Records from a collection:
• • • • • • •

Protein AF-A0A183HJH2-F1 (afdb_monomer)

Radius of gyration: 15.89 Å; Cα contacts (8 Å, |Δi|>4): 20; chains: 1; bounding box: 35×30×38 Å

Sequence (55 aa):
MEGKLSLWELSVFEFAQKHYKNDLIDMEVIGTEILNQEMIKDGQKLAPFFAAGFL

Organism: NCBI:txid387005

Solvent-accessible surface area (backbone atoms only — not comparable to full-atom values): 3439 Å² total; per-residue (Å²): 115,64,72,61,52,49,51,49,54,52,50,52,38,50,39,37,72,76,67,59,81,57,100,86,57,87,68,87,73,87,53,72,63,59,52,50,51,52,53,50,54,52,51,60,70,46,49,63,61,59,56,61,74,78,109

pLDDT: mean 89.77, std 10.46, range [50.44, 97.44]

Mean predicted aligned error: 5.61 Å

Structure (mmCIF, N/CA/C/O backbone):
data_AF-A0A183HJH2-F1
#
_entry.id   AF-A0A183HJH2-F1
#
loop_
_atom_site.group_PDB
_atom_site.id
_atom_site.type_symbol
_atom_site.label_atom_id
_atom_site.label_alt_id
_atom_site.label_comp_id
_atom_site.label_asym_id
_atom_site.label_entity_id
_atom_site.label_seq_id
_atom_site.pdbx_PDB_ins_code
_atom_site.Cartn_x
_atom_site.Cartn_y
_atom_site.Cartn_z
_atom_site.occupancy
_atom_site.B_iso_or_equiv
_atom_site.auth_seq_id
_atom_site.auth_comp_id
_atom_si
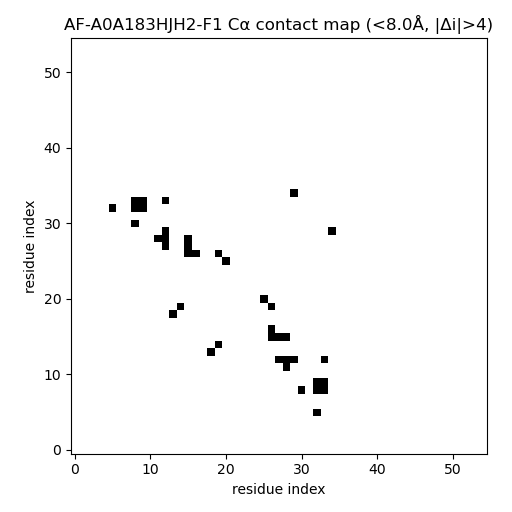te.auth_asym_id
_atom_site.auth_atom_id
_atom_site.pdbx_PDB_model_num
ATOM 1 N N . MET A 1 1 ? 12.931 15.843 5.142 1.00 62.16 1 MET A N 1
ATOM 2 C CA . MET A 1 1 ? 11.514 15.945 5.557 1.00 62.16 1 MET A CA 1
ATOM 3 C C . MET A 1 1 ? 10.671 14.959 4.756 1.00 62.16 1 MET A C 1
ATOM 5 O O . MET A 1 1 ? 9.958 14.183 5.372 1.00 62.16 1 MET A O 1
ATOM 9 N N . GLU A 1 2 ? 10.867 14.891 3.436 1.00 76.00 2 GLU A N 1
ATOM 10 C CA . GLU A 1 2 ? 10.211 13.946 2.511 1.00 76.00 2 GLU A CA 1
ATOM 11 C C . GLU A 1 2 ? 10.268 12.476 2.946 1.00 76.00 2 GLU A C 1
ATOM 13 O O . GLU A 1 2 ? 9.221 11.871 3.115 1.00 76.00 2 GLU A O 1
ATOM 18 N N . GLY A 1 3 ? 11.440 11.919 3.274 1.00 88.69 3 GLY A N 1
ATOM 19 C CA . GLY A 1 3 ? 11.523 10.497 3.658 1.00 88.69 3 GLY A CA 1
ATOM 20 C C . GLY A 1 3 ? 10.692 10.099 4.890 1.00 88.69 3 GLY A C 1
ATOM 21 O O . GLY A 1 3 ? 10.269 8.953 5.003 1.00 88.69 3 GLY A O 1
ATOM 22 N N . LYS A 1 4 ? 10.404 11.038 5.806 1.00 93.31 4 LYS A N 1
ATOM 23 C CA . LYS A 1 4 ? 9.501 10.774 6.942 1.00 93.31 4 LYS A CA 1
ATOM 24 C C . LYS A 1 4 ? 8.035 10.731 6.505 1.00 93.31 4 LYS A C 1
ATOM 26 O O . LYS A 1 4 ? 7.271 9.958 7.069 1.00 93.31 4 LYS A O 1
ATOM 31 N N . LEU A 1 5 ? 7.662 11.550 5.520 1.00 93.31 5 LEU A N 1
ATOM 32 C CA . LEU A 1 5 ? 6.321 11.559 4.936 1.00 93.31 5 LEU A CA 1
ATOM 33 C C . LEU A 1 5 ? 6.093 10.300 4.096 1.00 93.31 5 LEU A C 1
ATOM 35 O O . LEU A 1 5 ? 5.078 9.644 4.290 1.00 93.31 5 LEU A O 1
ATOM 39 N N . SER A 1 6 ? 7.070 9.897 3.278 1.00 95.19 6 SER A N 1
ATOM 40 C CA . SER A 1 6 ? 7.024 8.638 2.524 1.00 95.19 6 SER A CA 1
ATOM 41 C C . SER A 1 6 ? 6.889 7.426 3.449 1.00 95.19 6 SER A C 1
ATOM 43 O O . SER A 1 6 ? 6.062 6.551 3.216 1.00 95.19 6 SER A O 1
ATOM 45 N N . LEU A 1 7 ? 7.656 7.385 4.547 1.00 96.38 7 LEU A N 1
ATOM 46 C CA . LEU A 1 7 ? 7.545 6.303 5.528 1.00 96.38 7 LEU A CA 1
ATOM 47 C C . LEU A 1 7 ? 6.155 6.258 6.168 1.00 96.38 7 LEU A C 1
ATOM 49 O O . LEU A 1 7 ? 5.591 5.179 6.333 1.00 96.38 7 LEU A O 1
ATOM 53 N N . TRP A 1 8 ? 5.612 7.418 6.537 1.00 95.81 8 TRP A N 1
ATOM 54 C CA . TRP A 1 8 ? 4.273 7.510 7.107 1.00 95.81 8 TRP A CA 1
ATOM 55 C C . TRP A 1 8 ? 3.208 7.028 6.116 1.00 95.81 8 TRP A C 1
ATOM 57 O O . TRP A 1 8 ? 2.385 6.194 6.483 1.00 95.81 8 TRP A O 1
ATOM 67 N N . GLU A 1 9 ? 3.268 7.488 4.865 1.00 96.44 9 GLU A N 1
ATOM 68 C CA . GLU A 1 9 ? 2.342 7.108 3.794 1.00 96.44 9 GLU A CA 1
ATOM 69 C C . GLU A 1 9 ? 2.303 5.586 3.608 1.00 96.44 9 GLU A C 1
ATOM 71 O O . GLU A 1 9 ? 1.241 4.970 3.699 1.00 96.44 9 GLU A O 1
ATOM 76 N N . LEU A 1 10 ? 3.474 4.968 3.439 1.00 96.44 10 LEU A N 1
ATOM 77 C CA . LEU A 1 10 ? 3.596 3.522 3.258 1.00 96.44 10 LEU A CA 1
ATOM 78 C C . LEU A 1 10 ? 3.130 2.737 4.489 1.00 96.44 10 LEU A C 1
ATOM 80 O O . LEU A 1 10 ? 2.510 1.685 4.353 1.00 96.44 10 LEU A O 1
ATOM 84 N N . SER A 1 11 ? 3.383 3.262 5.690 1.00 97.06 11 SER A N 1
ATOM 85 C CA . SER A 1 11 ? 2.956 2.622 6.940 1.00 97.06 11 SER A CA 1
ATOM 86 C C . SER A 1 11 ? 1.432 2.636 7.096 1.00 97.06 11 SER A C 1
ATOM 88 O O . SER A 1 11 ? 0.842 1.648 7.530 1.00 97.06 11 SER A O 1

• • • • • • •

- **HOW TO COMPLETE THIS TASK**
Return every line shown above without changing a word, and skip the pictures.

- **PROBLEM SOLUTION**
Protein AF-A0A183HJH2-F1 (afdb_monomer)

Radius of gyration: 15.89 Å; Cα contacts (8 Å, |Δi|>4): 20; chains: 1; bounding box: 35×30×38 Å

Sequence (55 aa):
MEGKLSLWELSVFEFAQKHYKNDLIDMEVIGTEILNQEMIKDGQKLAPFFAAGFL

Organism: NCBI:txid387005

Solvent-accessible surface area (backbone atoms only — not comparable to full-atom values): 3439 Å² total; per-residue (Å²): 115,64,72,61,52,49,51,49,54,52,50,52,38,50,39,37,72,76,67,59,81,57,100,86,57,87,68,87,73,87,53,72,63,59,52,50,51,52,53,50,54,52,51,60,70,46,49,63,61,59,56,61,74,78,109

pLDDT: mean 89.77, std 10.46, range [50.44, 97.44]

Mean predicted aligned error: 5.61 Å

Structure (mmCIF, N/CA/C/O backbone):
data_AF-A0A183HJH2-F1
#
_entry.id   AF-A0A183HJH2-F1
#
loop_
_atom_site.group_PDB
_atom_site.id
_atom_site.type_symbol
_atom_site.label_atom_id
_atom_site.label_alt_id
_atom_site.label_comp_id
_atom_site.label_asym_id
_atom_site.label_entity_id
_atom_site.label_seq_id
_atom_site.pdbx_PDB_ins_code
_atom_site.Cartn_x
_atom_site.Cartn_y
_atom_site.Cartn_z
_atom_site.occupancy
_atom_site.B_iso_or_equiv
_atom_site.auth_seq_id
_atom_site.auth_comp_id
_atom_si
te.auth_asym_id
_atom_site.auth_atom_id
_atom_site.pdbx_PDB_model_num
ATOM 1 N N . MET A 1 1 ? 12.931 15.843 5.142 1.00 62.16 1 MET A N 1
ATOM 2 C CA . MET A 1 1 ? 11.514 15.945 5.557 1.00 62.16 1 MET A CA 1
ATOM 3 C C . MET A 1 1 ? 10.671 14.959 4.756 1.00 62.16 1 MET A C 1
ATOM 5 O O . MET A 1 1 ? 9.958 14.183 5.372 1.00 62.16 1 MET A O 1
ATOM 9 N N . GLU A 1 2 ? 10.867 14.891 3.436 1.00 76.00 2 GLU A N 1
ATOM 10 C CA . GLU A 1 2 ? 10.211 13.946 2.511 1.00 76.00 2 GLU A CA 1
ATOM 11 C C . GLU A 1 2 ? 10.268 12.476 2.946 1.00 76.00 2 GLU A C 1
ATOM 13 O O . GLU A 1 2 ? 9.221 11.871 3.115 1.00 76.00 2 GLU A O 1
ATOM 18 N N . GLY A 1 3 ? 11.440 11.919 3.274 1.00 88.69 3 GLY A N 1
ATOM 19 C CA . GLY A 1 3 ? 11.523 10.497 3.658 1.00 88.69 3 GLY A CA 1
ATOM 20 C C . GLY A 1 3 ? 10.692 10.099 4.890 1.00 88.69 3 GLY A C 1
ATOM 21 O O . GLY A 1 3 ? 10.269 8.953 5.003 1.00 88.69 3 GLY A O 1
ATOM 22 N N . LYS A 1 4 ? 10.404 11.038 5.806 1.00 93.31 4 LYS A N 1
ATOM 23 C CA . LYS A 1 4 ? 9.501 10.774 6.942 1.00 93.31 4 LYS A CA 1
ATOM 24 C C . LYS A 1 4 ? 8.035 10.731 6.505 1.00 93.31 4 LYS A C 1
ATOM 26 O O . LYS A 1 4 ? 7.271 9.958 7.069 1.00 93.31 4 LYS A O 1
ATOM 31 N N . LEU A 1 5 ? 7.662 11.550 5.520 1.00 93.31 5 LEU A N 1
ATOM 32 C CA . LEU A 1 5 ? 6.321 11.559 4.936 1.00 93.31 5 LEU A CA 1
ATOM 33 C C . LEU A 1 5 ? 6.093 10.300 4.096 1.00 93.31 5 LEU A C 1
ATOM 35 O O . LEU A 1 5 ? 5.078 9.644 4.290 1.00 93.31 5 LEU A O 1
ATOM 39 N N . SER A 1 6 ? 7.070 9.897 3.278 1.00 95.19 6 SER A N 1
ATOM 40 C CA . SER A 1 6 ? 7.024 8.638 2.524 1.00 95.19 6 SER A CA 1
ATOM 41 C C . SER A 1 6 ? 6.889 7.426 3.449 1.00 95.19 6 SER A C 1
ATOM 43 O O . SER A 1 6 ? 6.062 6.551 3.216 1.00 95.19 6 SER A O 1
ATOM 45 N N . LEU A 1 7 ? 7.656 7.385 4.547 1.00 96.38 7 LEU A N 1
ATOM 46 C CA . LEU A 1 7 ? 7.545 6.303 5.528 1.00 96.38 7 LEU A CA 1
ATOM 47 C C . LEU A 1 7 ? 6.155 6.258 6.168 1.00 96.38 7 LEU A C 1
ATOM 49 O O . LEU A 1 7 ? 5.591 5.179 6.333 1.00 96.38 7 LEU A O 1
ATOM 53 N N . TRP A 1 8 ? 5.612 7.418 6.537 1.00 95.81 8 TRP A N 1
ATOM 54 C CA . TRP A 1 8 ? 4.273 7.510 7.107 1.00 95.81 8 TRP A CA 1
ATOM 55 C C . TRP A 1 8 ? 3.208 7.028 6.116 1.00 95.81 8 TRP A C 1
ATOM 57 O O . TRP A 1 8 ? 2.385 6.194 6.483 1.00 95.81 8 TRP A O 1
ATOM 67 N N . GLU A 1 9 ? 3.268 7.488 4.865 1.00 96.44 9 GLU A N 1
ATOM 68 C CA . GLU A 1 9 ? 2.342 7.108 3.794 1.00 96.44 9 GLU A CA 1
ATOM 69 C C . GLU A 1 9 ? 2.303 5.586 3.608 1.00 96.44 9 GLU A C 1
ATOM 71 O O . GLU A 1 9 ? 1.241 4.970 3.699 1.00 96.44 9 GLU A O 1
ATOM 76 N N . LEU A 1 10 ? 3.474 4.968 3.439 1.00 96.44 10 LEU A N 1
ATOM 77 C CA . LEU A 1 10 ? 3.596 3.522 3.258 1.00 96.44 10 LEU A CA 1
ATOM 78 C C . LEU A 1 10 ? 3.130 2.737 4.489 1.00 96.44 10 LEU A C 1
ATOM 80 O O . LEU A 1 10 ? 2.510 1.685 4.353 1.00 96.44 10 LEU A O 1
ATOM 84 N N . SER A 1 11 ? 3.383 3.262 5.690 1.00 97.06 11 SER A N 1
ATOM 85 C CA . SER A 1 11 ? 2.956 2.622 6.940 1.00 97.06 11 SER A CA 1
ATOM 86 C C . SER A 1 11 ? 1.432 2.636 7.096 1.00 97.06 11 SER A C 1
ATOM 88 O O . SER A 1 11 ? 0.842 1.648 7.530 1.00 97.06 11 SER A O 1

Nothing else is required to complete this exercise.